[Source records]
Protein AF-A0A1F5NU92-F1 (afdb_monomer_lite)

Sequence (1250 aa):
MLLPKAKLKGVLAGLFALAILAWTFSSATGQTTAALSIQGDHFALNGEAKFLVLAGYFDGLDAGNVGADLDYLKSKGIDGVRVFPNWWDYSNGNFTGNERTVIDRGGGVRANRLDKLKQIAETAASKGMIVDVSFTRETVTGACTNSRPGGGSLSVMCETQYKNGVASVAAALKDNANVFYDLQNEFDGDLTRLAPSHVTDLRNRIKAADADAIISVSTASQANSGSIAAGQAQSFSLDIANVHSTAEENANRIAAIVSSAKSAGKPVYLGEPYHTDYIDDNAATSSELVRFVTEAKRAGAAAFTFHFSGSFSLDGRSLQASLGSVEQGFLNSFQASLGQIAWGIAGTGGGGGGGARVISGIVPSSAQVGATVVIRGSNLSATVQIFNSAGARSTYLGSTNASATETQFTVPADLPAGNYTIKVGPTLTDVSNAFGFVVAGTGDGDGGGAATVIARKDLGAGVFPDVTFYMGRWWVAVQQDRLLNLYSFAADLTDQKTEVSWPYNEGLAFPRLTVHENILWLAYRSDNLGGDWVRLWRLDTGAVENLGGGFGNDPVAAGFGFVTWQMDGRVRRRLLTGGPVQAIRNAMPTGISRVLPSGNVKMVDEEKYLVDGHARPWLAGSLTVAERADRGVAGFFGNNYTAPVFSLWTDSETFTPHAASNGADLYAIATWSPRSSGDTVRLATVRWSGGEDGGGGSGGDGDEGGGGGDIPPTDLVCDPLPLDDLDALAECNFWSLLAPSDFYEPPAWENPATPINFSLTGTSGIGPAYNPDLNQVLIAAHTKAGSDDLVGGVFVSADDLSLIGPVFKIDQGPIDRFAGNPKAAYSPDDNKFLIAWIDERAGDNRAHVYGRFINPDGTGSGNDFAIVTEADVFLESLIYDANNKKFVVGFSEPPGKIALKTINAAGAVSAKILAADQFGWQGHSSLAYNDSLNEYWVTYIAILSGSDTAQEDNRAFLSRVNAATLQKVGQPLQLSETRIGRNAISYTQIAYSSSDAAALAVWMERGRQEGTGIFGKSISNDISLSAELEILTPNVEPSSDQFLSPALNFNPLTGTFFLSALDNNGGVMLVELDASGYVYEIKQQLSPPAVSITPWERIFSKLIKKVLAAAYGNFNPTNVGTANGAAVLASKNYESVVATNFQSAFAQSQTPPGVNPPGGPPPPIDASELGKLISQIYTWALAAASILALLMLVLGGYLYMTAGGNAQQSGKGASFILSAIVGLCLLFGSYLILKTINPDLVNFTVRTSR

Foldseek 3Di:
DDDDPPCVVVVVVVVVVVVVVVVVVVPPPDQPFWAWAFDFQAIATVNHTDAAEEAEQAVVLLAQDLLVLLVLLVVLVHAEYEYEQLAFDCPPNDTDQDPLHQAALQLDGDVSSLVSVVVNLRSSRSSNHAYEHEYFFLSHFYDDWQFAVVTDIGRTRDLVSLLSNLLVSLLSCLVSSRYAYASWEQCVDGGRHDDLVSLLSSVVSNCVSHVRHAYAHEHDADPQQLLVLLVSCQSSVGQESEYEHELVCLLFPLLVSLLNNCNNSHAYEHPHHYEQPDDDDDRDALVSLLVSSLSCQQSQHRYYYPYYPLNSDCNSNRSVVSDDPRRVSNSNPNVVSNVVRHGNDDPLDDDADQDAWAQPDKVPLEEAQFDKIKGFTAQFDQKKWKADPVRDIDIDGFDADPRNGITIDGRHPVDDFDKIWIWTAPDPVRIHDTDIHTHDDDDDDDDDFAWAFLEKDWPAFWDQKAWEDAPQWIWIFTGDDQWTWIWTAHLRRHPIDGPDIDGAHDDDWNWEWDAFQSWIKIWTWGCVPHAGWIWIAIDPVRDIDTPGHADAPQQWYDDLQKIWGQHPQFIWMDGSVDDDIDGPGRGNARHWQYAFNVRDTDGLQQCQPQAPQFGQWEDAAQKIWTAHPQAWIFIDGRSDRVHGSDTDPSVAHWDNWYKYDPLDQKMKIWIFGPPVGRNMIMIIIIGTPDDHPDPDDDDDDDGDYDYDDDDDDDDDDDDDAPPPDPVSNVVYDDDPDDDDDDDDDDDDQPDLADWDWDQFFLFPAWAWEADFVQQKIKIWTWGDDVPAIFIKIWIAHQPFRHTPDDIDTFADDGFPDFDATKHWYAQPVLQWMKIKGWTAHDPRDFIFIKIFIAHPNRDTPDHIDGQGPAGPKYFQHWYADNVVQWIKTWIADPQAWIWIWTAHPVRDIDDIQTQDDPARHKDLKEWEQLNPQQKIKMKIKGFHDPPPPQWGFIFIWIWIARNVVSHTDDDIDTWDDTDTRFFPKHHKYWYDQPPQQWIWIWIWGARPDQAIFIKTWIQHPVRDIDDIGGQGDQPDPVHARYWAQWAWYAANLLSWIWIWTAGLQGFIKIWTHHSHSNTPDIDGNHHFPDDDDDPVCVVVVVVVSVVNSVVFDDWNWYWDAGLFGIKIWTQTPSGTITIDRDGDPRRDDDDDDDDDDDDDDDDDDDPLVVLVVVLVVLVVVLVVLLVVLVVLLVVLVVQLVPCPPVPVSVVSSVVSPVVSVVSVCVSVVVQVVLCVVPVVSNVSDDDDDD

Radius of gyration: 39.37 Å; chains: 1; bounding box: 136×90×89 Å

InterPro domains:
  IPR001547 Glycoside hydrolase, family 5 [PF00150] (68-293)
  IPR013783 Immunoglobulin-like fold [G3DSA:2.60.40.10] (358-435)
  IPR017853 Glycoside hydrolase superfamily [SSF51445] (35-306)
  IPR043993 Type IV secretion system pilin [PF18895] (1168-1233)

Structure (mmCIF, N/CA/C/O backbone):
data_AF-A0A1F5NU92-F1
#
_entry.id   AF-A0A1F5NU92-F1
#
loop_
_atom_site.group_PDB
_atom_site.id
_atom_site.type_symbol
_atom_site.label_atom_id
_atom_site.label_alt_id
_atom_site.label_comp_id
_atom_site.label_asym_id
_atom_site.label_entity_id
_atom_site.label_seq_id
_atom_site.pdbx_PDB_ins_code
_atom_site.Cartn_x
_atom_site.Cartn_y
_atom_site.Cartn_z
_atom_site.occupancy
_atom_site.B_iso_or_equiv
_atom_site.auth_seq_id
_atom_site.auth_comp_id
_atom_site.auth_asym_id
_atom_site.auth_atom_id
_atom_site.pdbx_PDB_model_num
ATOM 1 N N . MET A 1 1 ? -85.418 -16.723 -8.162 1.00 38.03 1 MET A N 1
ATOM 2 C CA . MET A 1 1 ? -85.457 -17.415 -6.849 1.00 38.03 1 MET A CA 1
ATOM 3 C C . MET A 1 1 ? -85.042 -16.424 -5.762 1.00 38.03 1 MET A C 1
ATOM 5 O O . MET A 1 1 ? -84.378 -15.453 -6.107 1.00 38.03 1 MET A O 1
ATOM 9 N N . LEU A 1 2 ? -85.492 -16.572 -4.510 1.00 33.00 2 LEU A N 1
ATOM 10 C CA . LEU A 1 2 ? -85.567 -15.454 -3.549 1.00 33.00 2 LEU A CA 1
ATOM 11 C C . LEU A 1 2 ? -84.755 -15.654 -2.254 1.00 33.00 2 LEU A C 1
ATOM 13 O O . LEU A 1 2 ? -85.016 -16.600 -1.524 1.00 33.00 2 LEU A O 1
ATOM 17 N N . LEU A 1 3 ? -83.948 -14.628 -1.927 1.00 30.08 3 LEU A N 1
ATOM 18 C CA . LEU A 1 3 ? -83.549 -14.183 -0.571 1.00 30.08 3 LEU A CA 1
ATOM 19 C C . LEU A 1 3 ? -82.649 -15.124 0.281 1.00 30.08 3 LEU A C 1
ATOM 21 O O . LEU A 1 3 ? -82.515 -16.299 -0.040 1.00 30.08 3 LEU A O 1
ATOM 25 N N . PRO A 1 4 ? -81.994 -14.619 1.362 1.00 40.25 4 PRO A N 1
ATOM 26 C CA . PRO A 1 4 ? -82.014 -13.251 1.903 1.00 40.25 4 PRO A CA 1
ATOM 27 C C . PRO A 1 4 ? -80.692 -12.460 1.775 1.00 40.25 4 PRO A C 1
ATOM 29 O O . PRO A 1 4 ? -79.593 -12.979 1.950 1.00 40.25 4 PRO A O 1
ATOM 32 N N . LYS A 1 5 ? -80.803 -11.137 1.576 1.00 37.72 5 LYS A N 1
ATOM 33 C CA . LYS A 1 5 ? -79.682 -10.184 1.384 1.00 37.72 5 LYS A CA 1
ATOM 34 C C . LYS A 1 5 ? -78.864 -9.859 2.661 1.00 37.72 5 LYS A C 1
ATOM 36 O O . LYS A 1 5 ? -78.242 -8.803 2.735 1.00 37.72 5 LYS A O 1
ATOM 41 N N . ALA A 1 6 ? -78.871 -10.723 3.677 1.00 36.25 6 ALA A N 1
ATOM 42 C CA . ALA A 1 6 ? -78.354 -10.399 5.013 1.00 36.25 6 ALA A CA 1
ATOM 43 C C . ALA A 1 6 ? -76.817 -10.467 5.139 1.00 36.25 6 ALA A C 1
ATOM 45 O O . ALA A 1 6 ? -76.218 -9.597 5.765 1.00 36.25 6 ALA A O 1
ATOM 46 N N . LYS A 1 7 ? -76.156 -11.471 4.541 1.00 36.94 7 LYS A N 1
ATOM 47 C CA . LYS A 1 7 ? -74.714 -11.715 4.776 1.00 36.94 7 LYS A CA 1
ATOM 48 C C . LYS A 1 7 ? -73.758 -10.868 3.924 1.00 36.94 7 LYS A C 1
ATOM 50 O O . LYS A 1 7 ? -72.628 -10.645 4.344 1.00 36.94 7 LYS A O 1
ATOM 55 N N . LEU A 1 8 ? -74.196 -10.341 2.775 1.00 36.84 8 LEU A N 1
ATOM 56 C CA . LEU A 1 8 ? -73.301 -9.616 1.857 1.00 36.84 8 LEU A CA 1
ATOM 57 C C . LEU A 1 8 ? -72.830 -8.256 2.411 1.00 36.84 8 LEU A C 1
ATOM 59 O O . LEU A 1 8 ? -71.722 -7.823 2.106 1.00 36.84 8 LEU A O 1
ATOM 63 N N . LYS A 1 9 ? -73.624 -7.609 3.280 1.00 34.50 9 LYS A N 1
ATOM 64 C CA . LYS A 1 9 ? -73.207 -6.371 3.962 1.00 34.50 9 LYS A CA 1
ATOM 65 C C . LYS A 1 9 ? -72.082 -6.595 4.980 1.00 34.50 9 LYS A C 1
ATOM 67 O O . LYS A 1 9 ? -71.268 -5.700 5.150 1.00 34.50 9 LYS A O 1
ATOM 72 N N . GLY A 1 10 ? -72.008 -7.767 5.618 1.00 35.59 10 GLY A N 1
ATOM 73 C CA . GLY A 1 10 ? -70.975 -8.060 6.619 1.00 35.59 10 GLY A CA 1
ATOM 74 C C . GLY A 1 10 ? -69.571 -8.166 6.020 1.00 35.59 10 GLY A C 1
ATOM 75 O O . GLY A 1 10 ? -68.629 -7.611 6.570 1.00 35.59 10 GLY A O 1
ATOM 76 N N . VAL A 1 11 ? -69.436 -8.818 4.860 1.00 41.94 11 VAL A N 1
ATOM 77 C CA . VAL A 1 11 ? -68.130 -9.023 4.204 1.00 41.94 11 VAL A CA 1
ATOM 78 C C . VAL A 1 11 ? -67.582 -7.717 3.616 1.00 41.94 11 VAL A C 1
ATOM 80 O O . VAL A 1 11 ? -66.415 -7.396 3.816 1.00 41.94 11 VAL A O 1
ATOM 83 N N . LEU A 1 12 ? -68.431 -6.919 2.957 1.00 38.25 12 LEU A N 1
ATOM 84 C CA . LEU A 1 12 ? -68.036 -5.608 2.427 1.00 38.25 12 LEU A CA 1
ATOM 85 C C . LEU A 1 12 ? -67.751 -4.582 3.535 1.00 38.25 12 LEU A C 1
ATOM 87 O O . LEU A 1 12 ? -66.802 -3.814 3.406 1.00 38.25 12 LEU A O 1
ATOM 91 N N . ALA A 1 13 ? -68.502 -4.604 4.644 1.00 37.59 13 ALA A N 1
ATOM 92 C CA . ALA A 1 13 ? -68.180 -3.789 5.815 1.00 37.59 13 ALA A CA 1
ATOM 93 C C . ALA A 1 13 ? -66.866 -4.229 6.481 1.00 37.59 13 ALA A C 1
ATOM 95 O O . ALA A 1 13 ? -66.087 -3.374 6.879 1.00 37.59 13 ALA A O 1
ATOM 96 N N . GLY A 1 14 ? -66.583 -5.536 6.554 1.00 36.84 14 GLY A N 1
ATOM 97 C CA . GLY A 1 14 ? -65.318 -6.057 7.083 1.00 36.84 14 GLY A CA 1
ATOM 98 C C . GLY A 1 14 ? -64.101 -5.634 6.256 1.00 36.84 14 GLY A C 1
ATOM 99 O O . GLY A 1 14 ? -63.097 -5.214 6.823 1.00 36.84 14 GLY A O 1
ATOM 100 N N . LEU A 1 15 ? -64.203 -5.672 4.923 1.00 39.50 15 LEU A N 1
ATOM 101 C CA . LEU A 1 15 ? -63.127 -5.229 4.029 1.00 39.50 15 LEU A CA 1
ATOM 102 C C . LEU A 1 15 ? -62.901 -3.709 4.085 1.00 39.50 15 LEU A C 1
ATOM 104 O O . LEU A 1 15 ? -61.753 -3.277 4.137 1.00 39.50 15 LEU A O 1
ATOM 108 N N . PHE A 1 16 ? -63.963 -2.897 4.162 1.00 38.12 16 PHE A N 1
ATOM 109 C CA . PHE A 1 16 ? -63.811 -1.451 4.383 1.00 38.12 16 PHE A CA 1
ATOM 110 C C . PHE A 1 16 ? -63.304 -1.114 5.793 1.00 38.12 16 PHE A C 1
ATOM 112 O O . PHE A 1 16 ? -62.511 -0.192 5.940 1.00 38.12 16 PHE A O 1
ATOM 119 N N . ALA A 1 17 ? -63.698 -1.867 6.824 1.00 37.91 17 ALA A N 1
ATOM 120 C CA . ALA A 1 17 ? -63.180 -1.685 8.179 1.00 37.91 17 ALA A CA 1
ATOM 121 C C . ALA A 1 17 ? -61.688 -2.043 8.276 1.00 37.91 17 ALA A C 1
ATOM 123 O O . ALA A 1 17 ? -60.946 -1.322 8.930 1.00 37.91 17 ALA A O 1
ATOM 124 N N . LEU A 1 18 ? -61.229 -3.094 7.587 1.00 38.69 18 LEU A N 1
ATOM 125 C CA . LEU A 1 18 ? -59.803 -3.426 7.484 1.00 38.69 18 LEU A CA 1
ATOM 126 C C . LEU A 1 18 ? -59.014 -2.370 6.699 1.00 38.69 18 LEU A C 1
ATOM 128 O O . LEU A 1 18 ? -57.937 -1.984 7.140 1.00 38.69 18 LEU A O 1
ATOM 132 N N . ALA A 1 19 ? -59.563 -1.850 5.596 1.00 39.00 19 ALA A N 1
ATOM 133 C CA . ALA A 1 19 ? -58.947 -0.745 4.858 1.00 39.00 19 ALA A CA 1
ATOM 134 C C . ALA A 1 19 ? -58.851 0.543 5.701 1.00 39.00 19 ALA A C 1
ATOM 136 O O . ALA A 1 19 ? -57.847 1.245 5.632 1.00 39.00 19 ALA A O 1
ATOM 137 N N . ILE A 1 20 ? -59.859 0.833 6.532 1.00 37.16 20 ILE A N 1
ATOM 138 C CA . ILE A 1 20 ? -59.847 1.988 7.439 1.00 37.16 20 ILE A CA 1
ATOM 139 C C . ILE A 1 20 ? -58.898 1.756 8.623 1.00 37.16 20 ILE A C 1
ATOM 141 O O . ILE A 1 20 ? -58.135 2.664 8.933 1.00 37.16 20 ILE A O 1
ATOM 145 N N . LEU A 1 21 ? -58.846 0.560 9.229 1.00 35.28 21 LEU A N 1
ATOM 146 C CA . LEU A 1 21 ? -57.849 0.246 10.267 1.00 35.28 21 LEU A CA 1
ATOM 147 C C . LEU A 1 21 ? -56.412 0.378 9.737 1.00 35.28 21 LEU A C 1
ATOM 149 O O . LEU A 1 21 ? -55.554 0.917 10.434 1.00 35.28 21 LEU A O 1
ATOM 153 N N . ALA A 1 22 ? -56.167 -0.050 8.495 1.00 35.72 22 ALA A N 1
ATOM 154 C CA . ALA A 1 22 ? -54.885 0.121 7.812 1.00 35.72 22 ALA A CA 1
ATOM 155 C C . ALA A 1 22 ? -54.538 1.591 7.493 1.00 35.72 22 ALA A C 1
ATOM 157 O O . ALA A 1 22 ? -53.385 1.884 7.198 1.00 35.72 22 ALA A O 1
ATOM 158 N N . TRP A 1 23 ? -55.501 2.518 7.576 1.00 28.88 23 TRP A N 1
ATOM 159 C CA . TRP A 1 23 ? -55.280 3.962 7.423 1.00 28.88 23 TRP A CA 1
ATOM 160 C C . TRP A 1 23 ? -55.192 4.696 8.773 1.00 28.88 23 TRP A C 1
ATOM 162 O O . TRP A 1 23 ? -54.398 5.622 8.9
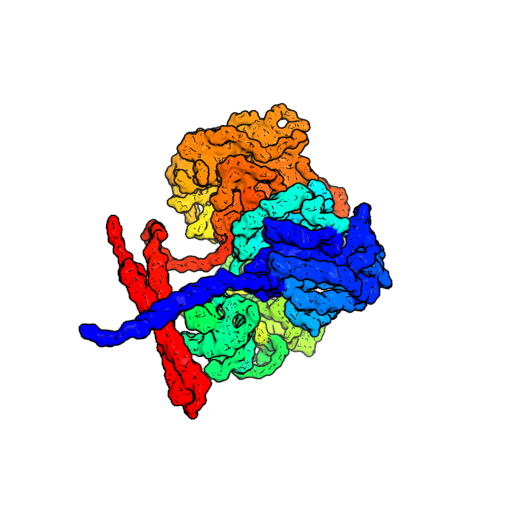27 1.00 28.88 23 TRP A O 1
ATOM 172 N N . THR A 1 24 ? -55.941 4.262 9.793 1.00 31.97 24 THR A N 1
ATOM 173 C CA . THR A 1 24 ? -55.919 4.887 11.131 1.00 31.97 24 THR A CA 1
ATOM 174 C C . THR A 1 24 ? -54.679 4.544 11.959 1.00 31.97 24 THR A C 1
ATOM 176 O O . THR A 1 24 ? -54.427 5.213 12.955 1.00 31.97 24 THR A O 1
ATOM 179 N N . PHE A 1 25 ? -53.872 3.558 11.554 1.00 35.47 25 PHE A N 1
ATOM 180 C CA . PHE A 1 25 ? -52.541 3.333 12.140 1.00 35.47 25 PHE A CA 1
ATOM 181 C C . PHE A 1 25 ? -51.429 4.207 11.530 1.00 35.47 25 PHE A C 1
ATOM 183 O O . PHE A 1 25 ? -50.314 4.207 12.042 1.00 35.47 25 PHE A O 1
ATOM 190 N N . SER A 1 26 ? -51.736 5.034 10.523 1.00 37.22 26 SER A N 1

> _PROBLEM REQUIREMENTS_: Write down exactly the span of lines above from the one containing "ATOM 74 C C" to the one containing "ATOM 124 N N", both ends included.

> _SOLUTION FOR THIS EXERCISE_:
ATOM 74 C C . GLY A 1 10 ? -69.571 -8.166 6.020 1.00 35.59 10 GLY A C 1
ATOM 75 O O . GLY A 1 10 ? -68.629 -7.611 6.570 1.00 35.59 10 GLY A O 1
ATOM 76 N N . VAL A 1 11 ? -69.436 -8.818 4.860 1.00 41.94 11 VAL A N 1
ATOM 77 C CA . VAL A 1 11 ? -68.130 -9.023 4.204 1.00 41.94 11 VAL A CA 1
ATOM 78 C C . VAL A 1 11 ? -67.582 -7.717 3.616 1.00 41.94 11 VAL A C 1
ATOM 80 O O . VAL A 1 11 ? -66.415 -7.396 3.816 1.00 41.94 11 VAL A O 1
ATOM 83 N N . LEU A 1 12 ? -68.431 -6.919 2.957 1.00 38.25 12 LEU A N 1
ATOM 84 C CA . LEU A 1 12 ? -68.036 -5.608 2.427 1.00 38.25 12 LEU A CA 1
ATOM 85 C C . LEU A 1 12 ? -67.751 -4.582 3.535 1.00 38.25 12 LEU A C 1
ATOM 87 O O . LEU A 1 12 ? -66.802 -3.814 3.406 1.00 38.25 12 LEU A O 1
ATOM 91 N N . ALA A 1 13 ? -68.502 -4.604 4.644 1.00 37.59 13 ALA A N 1
ATOM 92 C CA . ALA A 1 13 ? -68.180 -3.789 5.815 1.00 37.59 13 ALA A CA 1
ATOM 93 C C . ALA A 1 13 ? -66.866 -4.229 6.481 1.00 37.59 13 ALA A C 1
ATOM 95 O O . ALA A 1 13 ? -66.087 -3.374 6.879 1.00 37.59 13 ALA A O 1
ATOM 96 N N . GLY A 1 14 ? -66.583 -5.536 6.554 1.00 36.84 14 GLY A N 1
ATOM 97 C CA . GLY A 1 14 ? -65.318 -6.057 7.083 1.00 36.84 14 GLY A CA 1
ATOM 98 C C . GLY A 1 14 ? -64.101 -5.634 6.256 1.00 36.84 14 GLY A C 1
ATOM 99 O O . GLY A 1 14 ? -63.097 -5.214 6.823 1.00 36.84 14 GLY A O 1
ATOM 100 N N . LEU A 1 15 ? -64.203 -5.672 4.923 1.00 39.50 15 LEU A N 1
ATOM 101 C CA . LEU A 1 15 ? -63.127 -5.229 4.029 1.00 39.50 15 LEU A CA 1
ATOM 102 C C . LEU A 1 15 ? -62.901 -3.709 4.085 1.00 39.50 15 LEU A C 1
ATOM 104 O O . LEU A 1 15 ? -61.753 -3.277 4.137 1.00 39.50 15 LEU A O 1
ATOM 108 N N . PHE A 1 16 ? -63.963 -2.897 4.162 1.00 38.12 16 PHE A N 1
ATOM 109 C CA . PHE A 1 16 ? -63.811 -1.451 4.383 1.00 38.12 16 PHE A CA 1
ATOM 110 C C . PHE A 1 16 ? -63.304 -1.114 5.793 1.00 38.12 16 PHE A C 1
ATOM 112 O O . PHE A 1 16 ? -62.511 -0.192 5.940 1.00 38.12 16 PHE A O 1
ATOM 119 N N . ALA A 1 17 ? -63.698 -1.867 6.824 1.00 37.91 17 ALA A N 1
ATOM 120 C CA . ALA A 1 17 ? -63.180 -1.685 8.179 1.00 37.91 17 ALA A CA 1
ATOM 121 C C . ALA A 1 17 ? -61.688 -2.043 8.276 1.00 37.91 17 ALA A C 1
ATOM 123 O O . ALA A 1 17 ? -60.946 -1.322 8.930 1.00 37.91 17 ALA A O 1
ATOM 124 N N . LEU A 1 18 ? -61.229 -3.094 7.587 1.00 38.69 18 LEU A N 1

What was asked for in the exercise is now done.